Speaker 1:        It’s him.

Speaker 2:        Hey, Ron, I don’t share this with a lot of people, but …

Speaker 1:        Yeah. Well, I’m anxious to meet you.

Speaker 2:        Excited to meet you too, Ron.

Speaker 1:        Aren’t you ever concerned of some smart-ass n__ calling you pretending to be white?

Speaker 2:        No, I can always tell when I’m talking to a n___.

Speaker 1:        How so?

Speaker 2:        Take you for example, Ron. Okay.

Speaker 1:        Yes?

Speaker 2:        I mean, I can tell that you’re a pure Arian white man from the way you pronounce certain words

Speaker 1:        Can you gimme any examples?

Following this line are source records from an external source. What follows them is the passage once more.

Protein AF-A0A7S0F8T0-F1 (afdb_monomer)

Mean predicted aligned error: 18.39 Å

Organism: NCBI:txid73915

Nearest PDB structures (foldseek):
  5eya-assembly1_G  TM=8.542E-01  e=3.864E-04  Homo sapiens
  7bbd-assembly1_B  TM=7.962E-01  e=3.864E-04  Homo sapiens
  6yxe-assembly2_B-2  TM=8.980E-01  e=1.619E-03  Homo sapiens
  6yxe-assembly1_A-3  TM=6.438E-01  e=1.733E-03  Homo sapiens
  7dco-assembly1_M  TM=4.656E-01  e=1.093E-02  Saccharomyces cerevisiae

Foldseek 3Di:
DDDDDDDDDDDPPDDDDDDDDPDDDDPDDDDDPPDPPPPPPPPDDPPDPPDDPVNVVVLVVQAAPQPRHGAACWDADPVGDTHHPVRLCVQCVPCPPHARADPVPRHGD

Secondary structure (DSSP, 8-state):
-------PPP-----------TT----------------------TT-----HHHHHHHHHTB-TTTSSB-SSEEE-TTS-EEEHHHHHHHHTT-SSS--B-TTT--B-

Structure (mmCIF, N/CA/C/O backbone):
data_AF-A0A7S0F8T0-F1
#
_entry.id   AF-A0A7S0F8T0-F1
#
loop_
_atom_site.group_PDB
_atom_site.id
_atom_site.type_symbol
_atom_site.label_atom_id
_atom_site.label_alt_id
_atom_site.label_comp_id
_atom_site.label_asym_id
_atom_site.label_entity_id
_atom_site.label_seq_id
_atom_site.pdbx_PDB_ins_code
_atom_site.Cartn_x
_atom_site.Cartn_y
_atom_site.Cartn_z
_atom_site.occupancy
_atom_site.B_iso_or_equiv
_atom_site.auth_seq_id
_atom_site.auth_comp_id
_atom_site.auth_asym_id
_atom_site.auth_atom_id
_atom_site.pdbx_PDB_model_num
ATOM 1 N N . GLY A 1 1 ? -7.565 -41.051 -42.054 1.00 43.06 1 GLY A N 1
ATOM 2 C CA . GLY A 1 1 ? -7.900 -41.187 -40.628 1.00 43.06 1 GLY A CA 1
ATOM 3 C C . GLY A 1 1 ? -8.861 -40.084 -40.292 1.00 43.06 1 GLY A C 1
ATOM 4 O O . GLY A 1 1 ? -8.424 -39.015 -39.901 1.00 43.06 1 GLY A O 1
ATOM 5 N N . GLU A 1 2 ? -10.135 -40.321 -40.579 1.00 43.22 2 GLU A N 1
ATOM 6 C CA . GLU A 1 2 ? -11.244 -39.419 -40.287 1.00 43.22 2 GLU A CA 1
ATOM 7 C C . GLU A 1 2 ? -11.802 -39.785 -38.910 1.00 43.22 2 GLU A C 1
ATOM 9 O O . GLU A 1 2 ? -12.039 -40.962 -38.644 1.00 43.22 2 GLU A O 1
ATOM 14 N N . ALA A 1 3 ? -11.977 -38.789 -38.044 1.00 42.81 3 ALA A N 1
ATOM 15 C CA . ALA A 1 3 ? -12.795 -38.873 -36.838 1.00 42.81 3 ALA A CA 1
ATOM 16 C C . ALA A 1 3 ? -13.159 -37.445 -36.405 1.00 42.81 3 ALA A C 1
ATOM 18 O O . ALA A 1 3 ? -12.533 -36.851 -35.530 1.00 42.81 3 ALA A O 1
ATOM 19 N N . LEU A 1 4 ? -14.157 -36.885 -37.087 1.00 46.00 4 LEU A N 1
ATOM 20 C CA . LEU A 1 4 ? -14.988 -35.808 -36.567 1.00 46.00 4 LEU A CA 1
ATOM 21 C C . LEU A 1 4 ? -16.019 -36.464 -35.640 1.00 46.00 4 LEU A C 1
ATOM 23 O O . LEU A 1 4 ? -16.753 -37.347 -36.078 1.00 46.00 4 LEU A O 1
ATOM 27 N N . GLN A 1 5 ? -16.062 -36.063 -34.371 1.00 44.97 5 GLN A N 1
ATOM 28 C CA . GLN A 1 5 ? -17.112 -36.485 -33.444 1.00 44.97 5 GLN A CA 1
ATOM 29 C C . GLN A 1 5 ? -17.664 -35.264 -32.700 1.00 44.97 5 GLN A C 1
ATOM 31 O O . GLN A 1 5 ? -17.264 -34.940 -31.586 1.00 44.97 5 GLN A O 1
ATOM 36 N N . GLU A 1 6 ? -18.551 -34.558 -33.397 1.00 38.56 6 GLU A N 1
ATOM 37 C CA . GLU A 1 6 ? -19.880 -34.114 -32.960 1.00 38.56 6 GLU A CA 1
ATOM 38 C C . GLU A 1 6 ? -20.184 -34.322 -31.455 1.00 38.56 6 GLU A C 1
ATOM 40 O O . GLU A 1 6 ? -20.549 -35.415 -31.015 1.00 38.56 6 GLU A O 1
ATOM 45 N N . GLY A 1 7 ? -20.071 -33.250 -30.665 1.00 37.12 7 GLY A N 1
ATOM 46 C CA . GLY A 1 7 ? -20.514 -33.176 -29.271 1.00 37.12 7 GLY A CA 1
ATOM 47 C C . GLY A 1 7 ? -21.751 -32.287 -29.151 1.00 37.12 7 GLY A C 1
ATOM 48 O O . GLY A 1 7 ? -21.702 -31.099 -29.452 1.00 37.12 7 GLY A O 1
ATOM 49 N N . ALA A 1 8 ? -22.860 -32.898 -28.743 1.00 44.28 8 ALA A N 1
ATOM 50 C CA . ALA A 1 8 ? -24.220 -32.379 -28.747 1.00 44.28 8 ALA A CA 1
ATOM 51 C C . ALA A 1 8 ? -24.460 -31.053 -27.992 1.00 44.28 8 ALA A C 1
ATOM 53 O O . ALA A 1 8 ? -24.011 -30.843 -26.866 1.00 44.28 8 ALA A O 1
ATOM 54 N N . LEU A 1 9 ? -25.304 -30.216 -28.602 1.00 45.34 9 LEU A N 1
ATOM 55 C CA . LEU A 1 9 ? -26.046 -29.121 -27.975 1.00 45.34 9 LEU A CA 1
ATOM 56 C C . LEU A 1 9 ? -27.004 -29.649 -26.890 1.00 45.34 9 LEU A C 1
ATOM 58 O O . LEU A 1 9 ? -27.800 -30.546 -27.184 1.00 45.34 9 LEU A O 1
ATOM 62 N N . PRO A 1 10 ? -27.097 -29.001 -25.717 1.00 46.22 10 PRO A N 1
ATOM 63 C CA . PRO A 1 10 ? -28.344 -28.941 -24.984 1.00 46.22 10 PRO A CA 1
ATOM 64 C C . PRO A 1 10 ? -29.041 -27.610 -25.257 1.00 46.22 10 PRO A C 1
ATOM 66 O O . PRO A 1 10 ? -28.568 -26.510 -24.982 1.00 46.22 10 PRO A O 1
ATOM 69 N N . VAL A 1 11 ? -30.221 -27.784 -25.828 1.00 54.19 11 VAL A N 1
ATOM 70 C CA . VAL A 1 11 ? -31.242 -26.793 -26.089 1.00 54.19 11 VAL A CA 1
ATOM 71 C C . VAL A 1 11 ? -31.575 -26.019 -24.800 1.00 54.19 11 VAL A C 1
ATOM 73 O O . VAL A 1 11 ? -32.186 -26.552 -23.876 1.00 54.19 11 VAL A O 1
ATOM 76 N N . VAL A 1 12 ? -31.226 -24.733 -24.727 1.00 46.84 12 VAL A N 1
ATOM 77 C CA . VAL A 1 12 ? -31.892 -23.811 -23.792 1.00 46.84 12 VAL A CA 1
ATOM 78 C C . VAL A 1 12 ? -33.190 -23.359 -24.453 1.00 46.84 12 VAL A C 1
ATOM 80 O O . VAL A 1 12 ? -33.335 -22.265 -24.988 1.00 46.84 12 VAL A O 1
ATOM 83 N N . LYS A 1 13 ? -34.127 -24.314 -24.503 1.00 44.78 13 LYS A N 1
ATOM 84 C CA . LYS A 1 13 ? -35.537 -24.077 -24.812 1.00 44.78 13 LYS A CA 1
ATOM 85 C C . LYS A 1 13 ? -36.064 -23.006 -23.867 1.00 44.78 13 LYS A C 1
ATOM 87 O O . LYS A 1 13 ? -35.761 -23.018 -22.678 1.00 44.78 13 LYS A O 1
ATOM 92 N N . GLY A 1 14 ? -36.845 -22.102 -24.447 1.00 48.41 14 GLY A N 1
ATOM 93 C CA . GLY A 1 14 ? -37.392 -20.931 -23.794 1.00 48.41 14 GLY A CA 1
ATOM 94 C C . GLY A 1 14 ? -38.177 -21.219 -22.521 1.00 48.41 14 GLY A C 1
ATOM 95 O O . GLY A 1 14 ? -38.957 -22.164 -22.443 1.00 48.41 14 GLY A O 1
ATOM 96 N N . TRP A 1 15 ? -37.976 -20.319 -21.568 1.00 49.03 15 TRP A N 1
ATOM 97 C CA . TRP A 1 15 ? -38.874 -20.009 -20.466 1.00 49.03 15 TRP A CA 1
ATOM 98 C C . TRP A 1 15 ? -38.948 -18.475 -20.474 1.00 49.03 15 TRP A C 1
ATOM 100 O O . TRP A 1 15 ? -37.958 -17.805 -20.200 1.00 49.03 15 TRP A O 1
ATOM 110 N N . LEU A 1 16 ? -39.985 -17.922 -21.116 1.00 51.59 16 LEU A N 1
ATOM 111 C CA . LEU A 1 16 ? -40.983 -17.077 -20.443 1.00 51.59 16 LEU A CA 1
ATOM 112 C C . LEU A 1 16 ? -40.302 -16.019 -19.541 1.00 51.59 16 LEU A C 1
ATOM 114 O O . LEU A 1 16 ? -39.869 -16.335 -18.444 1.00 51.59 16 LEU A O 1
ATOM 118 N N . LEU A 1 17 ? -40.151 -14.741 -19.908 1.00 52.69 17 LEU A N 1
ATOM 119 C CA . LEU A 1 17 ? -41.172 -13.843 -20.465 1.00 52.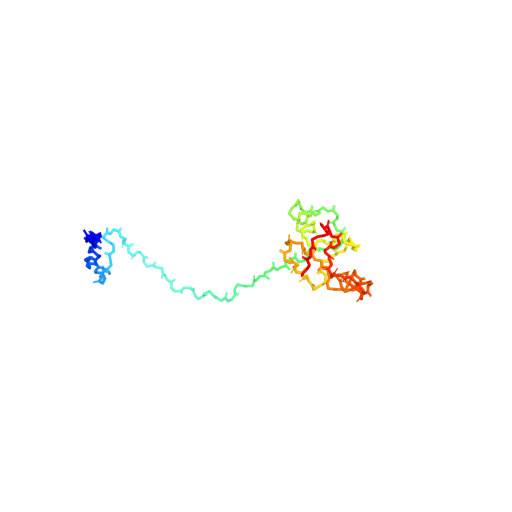69 17 LEU A CA 1
ATOM 120 C C . LEU A 1 17 ? -42.567 -14.167 -19.919 1.00 52.69 17 LEU A C 1
ATOM 122 O O . LEU A 1 17 ? -43.413 -14.619 -20.680 1.00 52.69 17 LEU A O 1
ATOM 126 N N . GLN A 1 18 ? -42.738 -14.022 -18.601 1.00 46.66 18 GLN A N 1
ATOM 127 C CA . GLN A 1 18 ? -43.969 -13.820 -17.806 1.00 46.66 18 GLN A CA 1
ATOM 128 C C . GLN A 1 18 ? -43.568 -14.183 -16.362 1.00 46.66 18 GLN A C 1
ATOM 130 O O . GLN A 1 18 ? -43.368 -15.344 -16.046 1.00 46.66 18 GLN A O 1
ATOM 135 N N . GLY A 1 19 ? -43.232 -13.241 -15.482 1.00 52.72 19 GLY A N 1
ATOM 136 C CA . GLY A 1 19 ? -44.183 -12.256 -14.987 1.00 52.72 19 GLY A CA 1
ATOM 137 C C . GLY A 1 19 ? -45.136 -12.948 -14.012 1.00 52.72 19 GLY A C 1
ATOM 138 O O . GLY A 1 19 ? -46.160 -13.458 -14.445 1.00 52.72 19 GLY A O 1
ATOM 139 N N . SER A 1 20 ? -44.788 -12.913 -12.720 1.00 54.88 20 SER A N 1
ATOM 140 C CA . SER A 1 20 ? -45.586 -13.326 -11.550 1.00 54.88 20 SER A CA 1
ATOM 141 C C . SER A 1 20 ? -45.299 -14.719 -10.962 1.00 54.88 20 SER A C 1
ATOM 143 O O . SER A 1 20 ? -45.655 -15.756 -11.516 1.00 54.88 20 SER A O 1
ATOM 145 N N . CYS A 1 21 ? -44.689 -14.723 -9.772 1.00 47.06 21 CYS A N 1
ATOM 146 C CA . CYS A 1 21 ? -44.633 -15.878 -8.879 1.00 47.06 21 CYS A CA 1
ATOM 147 C C . CYS A 1 21 ? -46.006 -16.034 -8.195 1.00 47.06 21 CYS A C 1
ATOM 149 O O . CYS A 1 21 ? -46.454 -15.085 -7.543 1.00 47.06 21 CYS A O 1
ATOM 151 N N . PRO A 1 22 ? -46.683 -17.191 -8.274 1.00 51.09 22 PRO A N 1
ATOM 152 C CA . PRO A 1 22 ? -47.918 -17.409 -7.532 1.00 51.09 22 PRO A CA 1
ATOM 153 C C . PRO A 1 22 ? -47.577 -17.576 -6.046 1.00 51.09 22 PRO A C 1
ATOM 155 O O . PRO A 1 22 ? -47.065 -18.612 -5.632 1.00 51.09 22 PRO A O 1
ATOM 158 N N . GLY A 1 23 ? -47.824 -16.539 -5.242 1.00 52.53 23 GLY A N 1
ATOM 159 C CA . GLY A 1 23 ? -47.680 -16.635 -3.785 1.00 52.53 23 GLY A CA 1
ATOM 160 C C . GLY A 1 23 ? -47.473 -15.333 -3.016 1.00 52.53 23 GLY A C 1
ATOM 161 O O . GLY A 1 23 ? -47.560 -15.354 -1.793 1.00 52.53 23 GLY A O 1
ATOM 162 N N . ILE A 1 24 ? -47.233 -14.197 -3.676 1.00 53.09 24 ILE A N 1
ATOM 163 C CA . ILE A 1 24 ? -47.004 -12.930 -2.968 1.00 53.09 24 ILE A CA 1
ATOM 164 C C . ILE A 1 24 ? -48.242 -12.049 -3.108 1.00 53.09 24 ILE A C 1
ATOM 166 O O . ILE A 1 24 ? -48.484 -11.423 -4.135 1.00 53.09 24 ILE A O 1
ATOM 170 N N . GLN A 1 25 ? -49.044 -12.035 -2.047 1.00 53.59 25 GLN A N 1
ATOM 171 C CA . GLN A 1 25 ? -50.077 -11.030 -1.841 1.00 53.59 25 GLN A CA 1
ATOM 172 C C . GLN A 1 25 ? -49.369 -9.692 -1.606 1.00 53.59 25 GLN A C 1
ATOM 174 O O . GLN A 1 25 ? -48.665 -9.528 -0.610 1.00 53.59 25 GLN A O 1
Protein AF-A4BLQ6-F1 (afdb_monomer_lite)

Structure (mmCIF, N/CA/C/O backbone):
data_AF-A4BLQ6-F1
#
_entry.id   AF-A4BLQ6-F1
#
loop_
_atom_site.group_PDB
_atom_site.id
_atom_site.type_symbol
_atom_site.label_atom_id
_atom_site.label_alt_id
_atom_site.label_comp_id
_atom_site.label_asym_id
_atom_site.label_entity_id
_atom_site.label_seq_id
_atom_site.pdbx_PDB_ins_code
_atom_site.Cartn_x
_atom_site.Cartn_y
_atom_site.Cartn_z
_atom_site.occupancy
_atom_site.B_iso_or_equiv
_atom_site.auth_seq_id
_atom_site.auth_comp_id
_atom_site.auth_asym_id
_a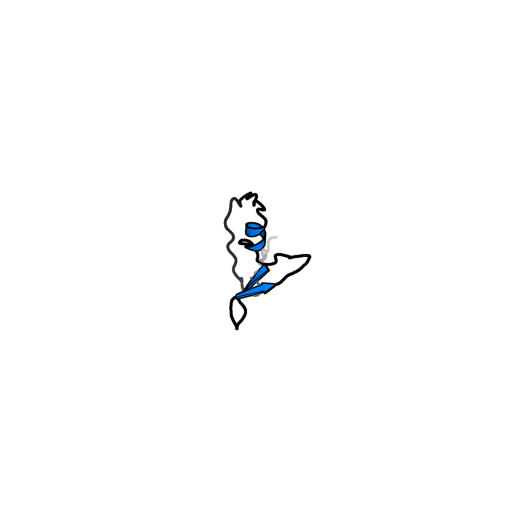tom_site.auth_atom_id
_atom_site.pdbx_PDB_model_num
ATOM 1 N N . MET A 1 1 ? -12.406 -1.861 9.968 1.00 90.44 1 MET A N 1
ATOM 2 C CA . MET A 1 1 ? -11.160 -2.510 9.499 1.00 90.44 1 MET A CA 1
ATOM 3 C C . MET A 1 1 ? -10.797 -3.634 10.457 1.00 90.44 1 MET A C 1
ATOM 5 O O . MET A 1 1 ? -10.849 -3.391 11.657 1.00 90.44 1 MET A O 1
ATOM 9 N N . ARG A 1 2 ? -10.455 -4.833 9.970 1.00 93.12 2 ARG A N 1
ATOM 10 C CA . ARG A 1 2 ? -9.845 -5.877 10.813 1.00 93.12 2 ARG A CA 1
ATOM 11 C C . ARG A 1 2 ? -8.327 -5.764 10.716 1.00 93.12 2 ARG A C 1
ATOM 13 O O . ARG A 1 2 ? -7.808 -5.636 9.610 1.00 93.12 2 ARG A O 1
ATOM 20 N N . VAL A 1 3 ? -7.636 -5.768 11.850 1.00 91.62 3 VAL A N 1
ATOM 21 C CA . VAL A 1 3 ? -6.171 -5.668 11.920 1.00 91.62 3 VAL A CA 1
ATOM 22 C C . VAL A 1 3 ? -5.622 -6.700 12.900 1.00 91.62 3 VAL A C 1
ATOM 24 O O . VAL A 1 3 ? -6.283 -7.044 13.879 1.00 91.62 3 VAL A O 1
ATOM 27 N N . ARG A 1 4 ? -4.406 -7.192 12.646 1.00 93.94 4 ARG A N 1
ATOM 28 C CA . ARG A 1 4 ? -3.679 -8.038 13.601 1.00 93.94 4 ARG A CA 1
ATOM 29 C C . ARG A 1 4 ? -2.862 -7.145 14.524 1.00 93.94 4 ARG A C 1
ATOM 31 O O . ARG A 1 4 ? -1.967 -6.444 14.061 1.00 93.94 4 ARG A O 1
ATOM 38 N N . ALA A 1 5 ? -3.176 -7.183 15.809 1.00 92.19 5 ALA A N 1
ATOM 39 C CA . ALA A 1 5 ? -2.402 -6.565 16.872 1.00 92.19 5 ALA A CA 1
ATOM 40 C C . ALA A 1 5 ? -1.611 -7.647 17.633 1.00 92.19 5 ALA A C 1
ATOM 42 O O . ALA A 1 5 ? -1.937 -8.833 17.518 1.00 92.19 5 ALA A O 1
ATOM 43 N N . PRO A 1 6 ? -0.602 -7.279 18.443 1.00 96.12 6 PRO A N 1
ATOM 44 C CA . PRO A 1 6 ? 0.129 -8.241 19.272 1.00 96.12 6 PRO A CA 1
ATOM 45 C C . PRO A 1 6 ? -0.772 -9.100 20.176 1.00 96.12 6 PRO A C 1
ATOM 47 O O . PRO A 1 6 ? -0.427 -10.229 20.498 1.00 96.12 6 PRO A O 1
ATOM 50 N N . GLN A 1 7 ? -1.936 -8.577 20.566 1.00 94.44 7 GLN A N 1
ATOM 51 C CA . GLN A 1 7 ? -2.910 -9.234 21.440 1.00 94.44 7 GLN A CA 1
ATOM 52 C C . GLN A 1 7 ? -3.960 -10.064 20.678 1.00 94.44 7 GLN A C 1
ATOM 54 O O . GLN A 1 7 ? -4.818 -10.676 21.308 1.00 94.44 7 GLN A O 1
ATOM 59 N N . GLY A 1 8 ? -3.919 -10.082 19.341 1.00 96.19 8 GLY A N 1
ATOM 60 C CA . GLY A 1 8 ? -4.876 -10.798 18.495 1.00 96.19 8 GLY A CA 1
ATOM 61 C C . GLY A 1 8 ? -5.527 -9.925 17.422 1.00 96.19 8 GLY A C 1
ATOM 62 O O . GLY A 1 8 ? -5.097 -8.806 17.139 1.00 96.19 8 GLY A O 1
ATOM 63 N N . GLU A 1 9 ? -6.563 -10.461 16.778 1.00 96.81 9 GLU A N 1
ATOM 64 C CA . GLU A 1 9 ? -7.334 -9.726 15.773 1.00 96.81 9 GLU A CA 1
ATOM 65 C C . GLU A 1 9 ? -8.279 -8.724 16.446 1.00 96.81 9 GLU A C 1
ATOM 67 O O . GLU A 1 9 ? -9.002 -9.065 17.382 1.00 96.81 9 GLU A O 1
ATOM 72 N N . VAL A 1 10 ? -8.293 -7.483 15.957 1.00 96.31 10 VAL A N 1
ATOM 73 C CA . VAL A 1 10 ? -9.177 -6.426 16.465 1.00 96.31 10 VAL A CA 1
ATOM 74 C C . VAL A 1 10 ? -9.901 -5.712 15.329 1.00 96.31 10 VAL A C 1
ATOM 76 O O . VAL A 1 10 ? -9.394 -5.586 14.210 1.00 96.31 10 VAL A O 1
ATOM 79 N N . ALA A 1 11 ? -11.108 -5.228 15.625 1.00 95.44 11 ALA A N 1
ATOM 80 C CA . ALA A 1 11 ? -11.914 -4.437 14.706 1.00 95.44 11 ALA A CA 1
ATOM 81 C C . ALA A 1 11 ? -11.858 -2.952 15.086 1.00 95.44 11 ALA A C 1
ATOM 83 O O . ALA A 1 11 ? -12.296 -2.560 16.164 1.00 95.44 11 ALA A O 1
ATOM 84 N N . ILE A 1 12 ? -11.360 -2.119 14.173 1.00 94.44 12 ILE A N 1
ATOM 85 C CA . ILE A 1 12 ? -11.313 -0.661 14.329 1.00 94.44 12 ILE A CA 1
ATOM 86 C C . ILE A 1 12 ? -12.443 -0.039 13.503 1.00 94.44 12 ILE A C 1
ATOM 88 O O . ILE A 1 12 ? -12.570 -0.324 12.303 1.00 94.44 12 ILE A O 1
ATOM 92 N N . ARG A 1 13 ? -13.260 0.806 14.144 1.00 96.62 13 ARG A N 1
ATOM 93 C CA . ARG A 1 13 ? -14.255 1.659 13.478 1.00 96.62 13 ARG A CA 1
ATOM 94 C C . ARG A 1 13 ? -13.602 2.986 13.102 1.00 96.62 13 ARG A C 1
ATOM 96 O O . ARG A 1 13 ? -12.900 3.568 13.919 1.00 96.62 13 ARG A O 1
ATOM 103 N N . ALA A 1 14 ? -13.833 3.434 11.877 1.00 94.81 14 ALA A N 1
ATOM 104 C CA . ALA A 1 14 ? -13.344 4.703 11.360 1.00 94.81 14 ALA A CA 1
ATOM 105 C C . ALA A 1 14 ? -14.292 5.184 10.260 1.00 94.81 14 ALA A C 1
ATOM 107 O O . ALA A 1 14 ? -14.867 4.352 9.554 1.00 94.81 14 ALA A O 1
ATOM 108 N N . ASP A 1 15 ? -14.412 6.499 10.104 1.00 97.81 15 ASP A N 1
ATOM 109 C CA . ASP A 1 15 ? -15.208 7.102 9.031 1.00 97.81 15 ASP A CA 1
ATOM 110 C C . ASP A 1 15 ? -14.497 7.009 7.668 1.00 97.81 15 ASP A C 1
ATOM 112 O O . ASP A 1 15 ? -15.146 6.975 6.625 1.00 97.81 15 ASP A O 1
ATOM 116 N N . LEU A 1 16 ? -13.160 6.910 7.671 1.00 95.38 16 LEU A N 1
ATOM 117 C CA . LEU A 1 16 ? -12.319 6.779 6.480 1.00 95.38 16 LEU A CA 1
ATOM 118 C C . LEU A 1 16 ? -11.185 5.767 6.701 1.00 95.38 16 LEU A C 1
ATOM 120 O O . LEU A 1 16 ? -10.568 5.722 7.764 1.00 95.38 16 LEU A O 1
ATOM 124 N N . VAL A 1 17 ? -10.875 4.990 5.661 1.00 94.81 17 VAL A N 1
ATOM 125 C CA . VAL A 1 17 ? -9.720 4.082 5.599 1.00 94.81 17 VAL A CA 1
ATOM 126 C C . VAL A 1 17 ? -8.889 4.429 4.365 1.00 94.81 17 VAL A C 1
ATOM 128 O O . VAL A 1 17 ? -9.428 4.503 3.264 1.00 94.81 17 VAL A O 1
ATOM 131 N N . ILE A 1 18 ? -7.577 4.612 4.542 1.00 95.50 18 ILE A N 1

Speaker 2:        Yeah. Take the word, uh, R. Pure Arians like you or I would pronounce it correctly. N__ pronounces it ARA. Did you ever notice that it’s like ARA you gonna fry up that crispy fried chicken soul brother.

Speaker 1:        <laugh>. Wow. You are so white. Thank you for teaching me this lesson. If you had not brought it to my attention, I wouldn’t have noticed the difference between how we talk and how n__ talk.

Speaker 2:        Good. Good.

Speaker 1:        Yeah. I’d love to continue this conversation in Colorado Springs. It’s beautiful here, sir. God’s country.

Speaker 2:        Well, that’s what I hear, Ron. I look forward to meeting you and, uh, we’ll be talking real soon.

Speaker 1:        God bless white America.

     Now, let us watch this scene with audio and visual elements.


     Your Turn:     With both visuals and audio on, how have your reactions to the narrative changed? How do we see and/or hear race?

     Tips:     When describing sound and music, we can break it down to three categories: the sound’s characteristics (such as pitch, volume, and quality), the source (whether it is diegetic or nondiegetic), and the type (musical, orchestral, vocal, dialogue, special sound effects).